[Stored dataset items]
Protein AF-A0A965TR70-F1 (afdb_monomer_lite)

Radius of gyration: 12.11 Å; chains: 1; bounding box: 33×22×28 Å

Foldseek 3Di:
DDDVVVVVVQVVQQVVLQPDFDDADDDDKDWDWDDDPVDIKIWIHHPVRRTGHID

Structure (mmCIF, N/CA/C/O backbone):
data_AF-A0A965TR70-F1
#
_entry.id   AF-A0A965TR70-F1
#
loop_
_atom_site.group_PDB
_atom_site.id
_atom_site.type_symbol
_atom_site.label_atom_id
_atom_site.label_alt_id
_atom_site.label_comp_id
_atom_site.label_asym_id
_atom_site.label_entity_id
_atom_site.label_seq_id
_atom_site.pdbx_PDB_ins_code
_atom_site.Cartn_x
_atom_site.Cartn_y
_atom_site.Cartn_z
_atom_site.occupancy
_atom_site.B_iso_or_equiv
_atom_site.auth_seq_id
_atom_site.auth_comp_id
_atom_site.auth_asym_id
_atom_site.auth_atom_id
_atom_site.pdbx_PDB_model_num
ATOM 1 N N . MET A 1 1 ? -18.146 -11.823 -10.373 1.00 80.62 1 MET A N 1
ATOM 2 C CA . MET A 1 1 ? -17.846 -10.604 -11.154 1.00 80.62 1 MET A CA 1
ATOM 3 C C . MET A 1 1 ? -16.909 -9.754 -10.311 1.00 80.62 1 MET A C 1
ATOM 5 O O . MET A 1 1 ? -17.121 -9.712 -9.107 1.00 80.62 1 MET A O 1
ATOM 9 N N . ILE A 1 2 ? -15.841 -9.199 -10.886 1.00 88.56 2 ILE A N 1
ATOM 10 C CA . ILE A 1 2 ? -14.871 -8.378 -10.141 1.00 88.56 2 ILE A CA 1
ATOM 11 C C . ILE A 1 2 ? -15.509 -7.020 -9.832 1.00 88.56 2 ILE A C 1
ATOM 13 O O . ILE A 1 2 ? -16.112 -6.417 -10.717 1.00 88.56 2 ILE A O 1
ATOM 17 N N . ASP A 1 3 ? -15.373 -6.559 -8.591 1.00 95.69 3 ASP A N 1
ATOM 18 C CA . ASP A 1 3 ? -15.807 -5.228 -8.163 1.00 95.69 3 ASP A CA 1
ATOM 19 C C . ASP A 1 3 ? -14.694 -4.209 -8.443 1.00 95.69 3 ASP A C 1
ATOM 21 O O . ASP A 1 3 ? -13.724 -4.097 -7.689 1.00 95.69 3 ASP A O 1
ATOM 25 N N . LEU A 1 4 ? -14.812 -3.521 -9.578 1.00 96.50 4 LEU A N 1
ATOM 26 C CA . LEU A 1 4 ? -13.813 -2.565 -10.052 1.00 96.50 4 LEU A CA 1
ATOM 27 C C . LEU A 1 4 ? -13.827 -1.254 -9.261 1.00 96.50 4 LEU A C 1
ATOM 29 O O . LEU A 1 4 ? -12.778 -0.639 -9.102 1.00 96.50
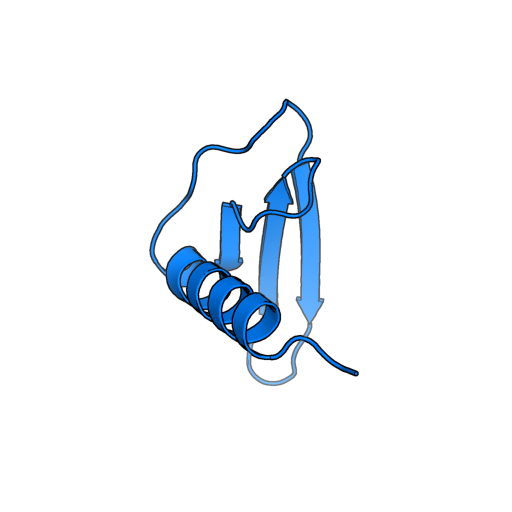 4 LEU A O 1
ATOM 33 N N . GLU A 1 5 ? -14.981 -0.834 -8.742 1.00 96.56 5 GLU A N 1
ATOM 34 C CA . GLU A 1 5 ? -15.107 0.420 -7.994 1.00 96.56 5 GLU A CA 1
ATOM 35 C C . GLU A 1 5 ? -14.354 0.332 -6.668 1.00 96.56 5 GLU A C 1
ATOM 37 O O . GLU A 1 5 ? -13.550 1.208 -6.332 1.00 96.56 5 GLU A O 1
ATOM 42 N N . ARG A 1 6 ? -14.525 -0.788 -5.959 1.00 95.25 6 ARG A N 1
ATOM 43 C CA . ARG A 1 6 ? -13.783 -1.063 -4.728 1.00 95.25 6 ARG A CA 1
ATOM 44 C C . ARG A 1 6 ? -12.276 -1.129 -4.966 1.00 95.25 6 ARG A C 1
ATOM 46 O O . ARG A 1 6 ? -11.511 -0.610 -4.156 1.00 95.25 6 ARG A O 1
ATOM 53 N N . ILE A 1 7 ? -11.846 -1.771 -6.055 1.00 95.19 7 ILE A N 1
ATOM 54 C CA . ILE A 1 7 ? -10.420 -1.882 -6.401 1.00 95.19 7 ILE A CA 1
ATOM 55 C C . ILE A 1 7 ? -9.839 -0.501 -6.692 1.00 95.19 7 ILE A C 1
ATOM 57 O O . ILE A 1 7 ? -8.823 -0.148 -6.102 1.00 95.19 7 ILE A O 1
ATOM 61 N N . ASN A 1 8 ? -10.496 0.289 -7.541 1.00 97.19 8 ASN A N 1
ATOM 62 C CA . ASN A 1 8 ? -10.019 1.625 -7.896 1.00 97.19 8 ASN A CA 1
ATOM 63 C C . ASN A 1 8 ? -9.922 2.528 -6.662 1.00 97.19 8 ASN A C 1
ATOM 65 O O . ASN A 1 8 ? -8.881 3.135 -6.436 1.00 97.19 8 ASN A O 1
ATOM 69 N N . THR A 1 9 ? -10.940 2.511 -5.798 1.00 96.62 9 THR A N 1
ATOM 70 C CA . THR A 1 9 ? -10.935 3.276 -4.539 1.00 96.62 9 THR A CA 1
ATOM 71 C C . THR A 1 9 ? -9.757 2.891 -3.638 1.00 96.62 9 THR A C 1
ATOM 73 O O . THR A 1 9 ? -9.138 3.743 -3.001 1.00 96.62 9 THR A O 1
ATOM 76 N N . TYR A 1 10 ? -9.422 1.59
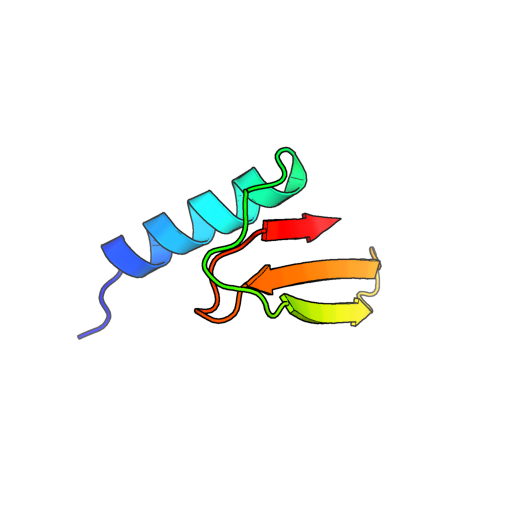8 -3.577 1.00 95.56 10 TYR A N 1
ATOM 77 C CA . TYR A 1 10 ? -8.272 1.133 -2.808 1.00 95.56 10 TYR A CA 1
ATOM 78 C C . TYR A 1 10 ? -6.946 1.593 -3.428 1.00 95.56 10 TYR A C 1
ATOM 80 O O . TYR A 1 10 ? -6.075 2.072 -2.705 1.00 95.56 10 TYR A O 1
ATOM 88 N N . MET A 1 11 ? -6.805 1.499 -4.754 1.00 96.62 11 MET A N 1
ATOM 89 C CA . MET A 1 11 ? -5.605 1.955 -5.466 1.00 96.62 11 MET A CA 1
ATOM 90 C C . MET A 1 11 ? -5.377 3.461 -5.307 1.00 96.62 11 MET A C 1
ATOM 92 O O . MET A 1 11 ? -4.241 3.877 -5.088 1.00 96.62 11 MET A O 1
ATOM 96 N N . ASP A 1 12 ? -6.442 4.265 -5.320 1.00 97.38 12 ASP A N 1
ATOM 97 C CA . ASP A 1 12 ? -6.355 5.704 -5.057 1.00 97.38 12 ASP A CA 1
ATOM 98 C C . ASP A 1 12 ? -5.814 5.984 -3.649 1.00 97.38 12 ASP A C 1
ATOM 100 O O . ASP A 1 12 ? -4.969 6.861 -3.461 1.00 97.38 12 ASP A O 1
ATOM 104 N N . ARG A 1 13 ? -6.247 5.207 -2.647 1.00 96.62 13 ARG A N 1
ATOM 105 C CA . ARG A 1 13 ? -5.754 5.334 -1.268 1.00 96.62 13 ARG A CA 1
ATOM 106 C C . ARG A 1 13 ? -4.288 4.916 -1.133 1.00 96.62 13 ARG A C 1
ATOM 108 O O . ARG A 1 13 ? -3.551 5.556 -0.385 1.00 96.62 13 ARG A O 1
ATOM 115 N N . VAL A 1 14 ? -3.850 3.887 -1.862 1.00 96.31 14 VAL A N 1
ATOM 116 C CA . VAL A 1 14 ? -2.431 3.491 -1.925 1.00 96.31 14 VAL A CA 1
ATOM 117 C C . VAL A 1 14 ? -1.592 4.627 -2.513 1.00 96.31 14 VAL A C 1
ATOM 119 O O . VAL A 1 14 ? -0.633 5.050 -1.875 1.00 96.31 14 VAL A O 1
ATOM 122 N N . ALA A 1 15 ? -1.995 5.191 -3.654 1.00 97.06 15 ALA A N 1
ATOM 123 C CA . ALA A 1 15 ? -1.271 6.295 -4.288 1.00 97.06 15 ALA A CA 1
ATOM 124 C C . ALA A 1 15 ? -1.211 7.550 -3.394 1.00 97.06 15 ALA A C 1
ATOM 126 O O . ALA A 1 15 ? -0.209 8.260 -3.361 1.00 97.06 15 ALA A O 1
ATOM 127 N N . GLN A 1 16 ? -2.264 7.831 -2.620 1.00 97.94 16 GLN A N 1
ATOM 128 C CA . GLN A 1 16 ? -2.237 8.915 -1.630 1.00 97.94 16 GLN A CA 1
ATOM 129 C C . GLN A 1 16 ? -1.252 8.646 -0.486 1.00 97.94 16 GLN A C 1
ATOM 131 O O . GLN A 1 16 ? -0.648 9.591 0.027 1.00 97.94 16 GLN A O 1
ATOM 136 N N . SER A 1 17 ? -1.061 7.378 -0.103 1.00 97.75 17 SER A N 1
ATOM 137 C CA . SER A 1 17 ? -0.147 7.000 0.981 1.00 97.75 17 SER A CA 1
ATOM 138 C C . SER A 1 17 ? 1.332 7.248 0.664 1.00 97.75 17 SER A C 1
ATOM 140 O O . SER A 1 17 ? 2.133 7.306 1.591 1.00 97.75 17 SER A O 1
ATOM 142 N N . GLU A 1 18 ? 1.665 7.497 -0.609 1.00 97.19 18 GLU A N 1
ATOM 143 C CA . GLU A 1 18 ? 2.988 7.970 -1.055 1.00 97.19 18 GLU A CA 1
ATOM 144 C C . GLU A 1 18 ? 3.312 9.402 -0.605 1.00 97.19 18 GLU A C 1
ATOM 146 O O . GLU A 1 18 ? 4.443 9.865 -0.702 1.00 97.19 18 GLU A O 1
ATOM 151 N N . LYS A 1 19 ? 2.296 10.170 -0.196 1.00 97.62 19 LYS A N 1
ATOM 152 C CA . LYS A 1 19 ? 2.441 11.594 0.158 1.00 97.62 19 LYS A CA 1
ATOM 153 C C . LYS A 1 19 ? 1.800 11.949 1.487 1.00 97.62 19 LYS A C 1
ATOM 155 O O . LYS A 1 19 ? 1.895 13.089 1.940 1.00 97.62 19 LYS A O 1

Exercise prompt:
What you return must be an exact retyping of the lines above starting at the line with "ATOM 1 N N ." and ending at the line with "ATOM 11 C C", and nothing besides.

Reply to the task:
ATOM 1 N N . MET A 1 1 ? -18.146 -11.823 -10.373 1.00 80.62 1 MET A N 1
ATOM 2 C CA . MET A 1 1 ? -17.846 -10.604 -11.154 1.00 80.62 1 MET A CA 1
ATOM 3 C C . MET A 1 1 ? -16.909 -9.754 -10.311 1.00 80.62 1 MET A C 1
ATOM 5 O O . MET A 1 1 ? -17.121 -9.712 -9.107 1.00 80.62 1 MET A O 1
ATOM 9 N N . ILE A 1 2 ? -15.841 -9.199 -10.886 1.00 88.56 2 ILE A N 1
ATOM 10 C CA . ILE A 1 2 ? -14.871 -8.378 -10.141 1.00 88.56 2 ILE A CA 1
ATOM 11 C C . ILE A 1 2 ? -15.509 -7.020 -9.832 1.00 88.56 2 ILE A C 1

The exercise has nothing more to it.